Positive feedback circuits (e.g. a Schmitt trigger) are in unstable equilibrium, the same as a ping pong ball on top of an upside-down plastic cup. You only have to move the cup one way or the other a little bit and it wants to roll off. Assuming the cup has a large lip and the ball doesn't roll off the end, then you can make it go the other way by moving the cup the other way, but the ball wants to stay at the ends - it's hard to make it stay in the middle.
This applies to multivibrator circuits, that either oscillate from one side to the other (astable, like a clock) or wait for an input (monostable, like a pulse generator or bistable, i.e. a flip-flop). This feedback is all about reinforcing a state for constant inputs and switching it to the other state for changing inputs, which can be used to create memory and state machines (i.e. sequential logic circuits, like you mention). A flip-flop for example can be used to store 1 bit of information (you can check the last position (i.e. state) you left the ball in - left or right).
A negative feedback circuit (e.g. amplifier, active filter) is the opposite - it's a stable equilibrium system. Now the cup is turned round (the right way up) and the ball is in it. You can move the ball to the edges of the cup by moving the cup either left or right, but once you stop it will return to the centre, assuming you don't exceed the limits of the system (which would be dependent on the centre of mass in the ball example). This type is about control/processing.
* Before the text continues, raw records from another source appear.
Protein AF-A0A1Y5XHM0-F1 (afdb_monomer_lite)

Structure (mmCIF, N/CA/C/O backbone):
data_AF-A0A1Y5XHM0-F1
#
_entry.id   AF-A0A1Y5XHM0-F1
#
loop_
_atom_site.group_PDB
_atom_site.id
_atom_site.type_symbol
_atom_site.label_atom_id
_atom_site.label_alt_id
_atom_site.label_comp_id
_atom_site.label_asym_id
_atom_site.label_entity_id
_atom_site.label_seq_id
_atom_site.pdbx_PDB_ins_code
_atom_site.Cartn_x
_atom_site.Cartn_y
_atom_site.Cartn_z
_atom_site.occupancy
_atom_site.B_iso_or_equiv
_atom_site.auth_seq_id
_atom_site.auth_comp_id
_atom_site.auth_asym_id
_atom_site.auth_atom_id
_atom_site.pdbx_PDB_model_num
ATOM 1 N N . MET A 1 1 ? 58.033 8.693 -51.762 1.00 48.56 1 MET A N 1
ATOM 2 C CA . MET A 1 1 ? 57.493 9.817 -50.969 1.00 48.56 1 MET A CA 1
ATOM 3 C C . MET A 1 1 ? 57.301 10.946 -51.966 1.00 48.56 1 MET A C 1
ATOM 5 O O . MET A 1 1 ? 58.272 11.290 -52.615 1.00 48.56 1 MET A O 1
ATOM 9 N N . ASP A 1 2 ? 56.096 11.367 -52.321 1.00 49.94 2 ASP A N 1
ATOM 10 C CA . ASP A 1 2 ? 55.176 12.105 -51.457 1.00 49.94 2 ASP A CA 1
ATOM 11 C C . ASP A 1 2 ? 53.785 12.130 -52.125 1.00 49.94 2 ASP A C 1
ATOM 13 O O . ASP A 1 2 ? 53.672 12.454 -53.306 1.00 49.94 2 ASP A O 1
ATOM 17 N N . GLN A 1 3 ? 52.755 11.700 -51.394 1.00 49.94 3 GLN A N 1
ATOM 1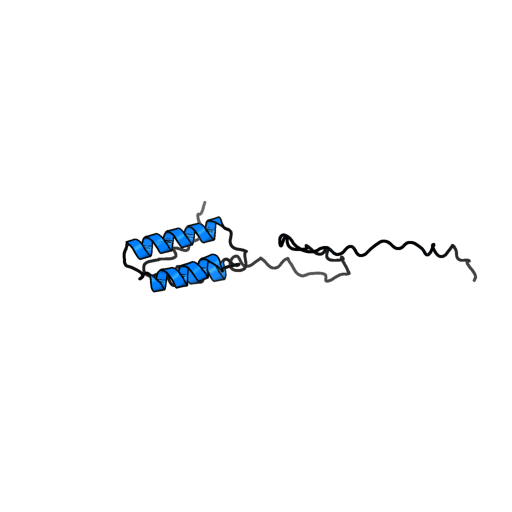8 C CA . GLN A 1 3 ? 51.353 11.727 -51.818 1.00 49.94 3 GLN A CA 1
ATOM 19 C C . GLN A 1 3 ? 50.701 12.972 -51.217 1.00 49.94 3 GLN A C 1
ATOM 21 O O . GLN A 1 3 ? 50.749 13.177 -50.006 1.00 49.94 3 GLN A O 1
ATOM 26 N N . SER A 1 4 ? 50.056 13.765 -52.066 1.00 52.56 4 SER A N 1
ATOM 27 C CA . SER A 1 4 ? 49.249 14.924 -51.686 1.00 52.56 4 SER A CA 1
ATOM 28 C C . SER A 1 4 ? 48.041 14.554 -50.811 1.00 52.56 4 SER A C 1
ATOM 30 O O . SER A 1 4 ? 47.393 13.533 -51.047 1.00 52.56 4 SER A O 1
ATOM 32 N N . PRO A 1 5 ? 47.637 15.453 -49.902 1.00 51.59 5 PRO A N 1
ATOM 33 C CA . PRO A 1 5 ? 46.227 15.651 -49.553 1.00 51.59 5 PRO A CA 1
ATOM 34 C C . PRO A 1 5 ? 45.851 17.144 -49.710 1.00 51.59 5 PRO A C 1
ATOM 36 O O . PRO A 1 5 ? 46.656 18.029 -49.460 1.00 51.59 5 PRO A O 1
ATOM 39 N N . GLY A 1 6 ? 44.668 17.558 -50.158 1.00 47.50 6 GLY A N 1
ATOM 40 C CA . GLY A 1 6 ? 43.368 16.906 -50.081 1.00 47.50 6 GLY A CA 1
ATOM 41 C C . GLY A 1 6 ? 42.417 17.746 -49.216 1.00 47.50 6 GLY A C 1
ATOM 42 O O . GLY A 1 6 ? 42.266 17.475 -48.038 1.00 47.50 6 GLY A O 1
ATOM 43 N N . VAL A 1 7 ? 41.777 18.746 -49.836 1.00 46.34 7 VAL A N 1
ATOM 44 C CA . VAL A 1 7 ? 40.401 19.222 -49.562 1.00 46.34 7 VAL A CA 1
ATOM 45 C C . VAL A 1 7 ? 40.079 19.883 -48.196 1.00 46.34 7 VAL A C 1
ATOM 47 O O . VAL A 1 7 ? 39.754 19.244 -47.208 1.00 46.34 7 VAL A O 1
ATOM 50 N N . ARG A 1 8 ? 39.999 21.223 -48.255 1.00 43.06 8 ARG A N 1
ATOM 51 C CA . ARG A 1 8 ? 38.829 22.075 -47.924 1.00 43.06 8 ARG A CA 1
ATOM 52 C C . ARG A 1 8 ? 38.211 21.944 -46.514 1.00 43.06 8 ARG A C 1
ATOM 54 O O . ARG A 1 8 ? 37.241 21.224 -46.301 1.00 43.06 8 ARG A O 1
ATOM 61 N N . MET A 1 9 ? 38.695 22.790 -45.598 1.00 39.56 9 MET A N 1
ATOM 62 C CA . MET A 1 9 ? 37.992 23.149 -44.359 1.00 39.56 9 MET A CA 1
ATOM 63 C C . MET A 1 9 ? 36.640 23.815 -44.651 1.00 39.56 9 MET A C 1
ATOM 65 O O . MET A 1 9 ? 36.504 24.672 -45.527 1.00 39.56 9 MET A O 1
ATOM 69 N N . VAL A 1 10 ? 35.651 23.361 -43.892 1.00 53.06 10 VAL A N 1
ATOM 70 C CA . VAL A 1 10 ? 34.226 23.676 -43.957 1.00 53.06 10 VAL A CA 1
ATOM 71 C C . VAL A 1 10 ? 33.887 25.060 -43.395 1.00 53.06 10 VAL A C 1
ATOM 73 O O . VAL A 1 10 ? 34.590 25.609 -42.551 1.00 53.06 10 VAL A O 1
ATOM 76 N N . GLN A 1 11 ? 32.783 25.601 -43.915 1.00 42.06 11 GLN A N 1
ATOM 77 C CA . GLN A 1 11 ? 32.181 26.892 -43.595 1.00 42.06 11 GLN A CA 1
ATOM 78 C C . GLN A 1 11 ? 31.887 27.064 -42.102 1.00 42.06 11 GLN A C 1
ATOM 80 O O . GLN A 1 11 ? 31.311 26.194 -41.454 1.00 42.06 11 GLN A O 1
ATOM 85 N N . SER A 1 12 ? 32.227 28.254 -41.619 1.00 45.91 12 SER A N 1
ATOM 86 C CA . SER A 1 12 ? 31.757 28.836 -40.372 1.00 45.91 12 SER A CA 1
ATOM 87 C C . SER A 1 12 ? 30.486 29.638 -40.654 1.00 45.91 12 SER A C 1
ATOM 89 O O . SER A 1 12 ? 30.444 30.401 -41.621 1.00 45.91 12 SER A O 1
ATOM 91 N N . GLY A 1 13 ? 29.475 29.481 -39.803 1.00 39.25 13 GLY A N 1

In an amplifier, for example, the output wants to be zero. An increasing input (in either direction) causes a increasing output (with some gain possibly), which is fed back and taken away from the input (as opposed to adding it in the case of positive feedback), making the output smaller. You have to keep increasing the input or it will go back to zero.
Another example is automatic gain control (AGC), where you might have a radio receiver amplifier with a variable gain. The amplifier output is fed back to a control circuit that adjusts the gain of the amplifier depending on the strength of the received signal, thus maintaining a constant output. Other control examples include applications where there is fine-tuning of movement (like a robot hand that grips objects without crushing them by sensing the exerted pressure, feeding it back and adjusting the gripping force, converging on a constant value).
The base emitter (diode) junction is forward biased just like the two diodes you added and so, in effect, you get 3 lots of variations in junction voltage (for a given current) with temperature. The answer is no, I'm afraid not. Here's how a typical diode alters its voltage, for a given current, against temperature AND, the same is true of the base-emitter junction: -
Three different operating currents produce surprisingly similar slopes that tell you that a diode's forward voltage drop largely reduces at 2mV for a one degC rise in temperature. Resistors don't do this of course and you also have to consider that a diode has got a very low dynamic resistance once biased at some arbitrary operating point of a few hundred micro-amps upwards. This dynamic resistance is lower than a typical emitter resistor: -
Look at the right hand portion of the diagram - I've drawn two horizontal lines at 10mA and 15mA with the corresponding forward voltage drops. The difference (deltas) allows you to calculate the dynamic resistance = 0.1 volts / 5mA = 20 ohms i.e. probably less than the emitter resistor you might choose BUT, it changes with current so you get more gain than you bargained for (gain harder to define) and high signal non-linearity (distortion).
Setting the operating point of the collector at about half the supply voltage is useful to be able to obtain the maximum swing of signal (in terms of Vp-p) at the collector i.e. one side of the output signal doesn't clip much earlier than the other. There are subtleties here but that's the basic rule to maximize output amplitude and no, neither does this affect temperature stability.
Either use negative feedback (with care) or use an emitter resistor to lower the gain of the common emitter amplifier.
Best Answer
A circuit with feedback doesn't change the gain of a transistor. It makes the circuit tolerant of a wide range of gain.
The main reason to make circuits tolerant of a wide range of transistor gain is because there is large variation between individual transistors, even from the same batch. Note that most BJT datasheets only promise a minimum gain at a few operating points. Very rarely do they ever spec a maximum gain. Even when they do, it is several times the minimum gain.
BJT gain also varies with temperature and operating point.
Negative feedback can be used to get a low but consistent gain from a high but variable gain. This is not limited to BJTs, and was around long before there even were transistors. There is much written about negative feedback and the math behind it, so I won't repeat it here. I go into more detail about negative feedback at https://electronics.stackexchange.com/a/50472/4512, for example.
In BJT circuits, a simple way to get local negative feedback around individual transistors is to use emitter resistors. A resistor from collector to base also provides local feedback. That is often used to feed back only DC to stabilize the operating point.
A multi-stage amplifier will have more open loop gain than overall desired gain. The overall gain is then made stable with global feedback.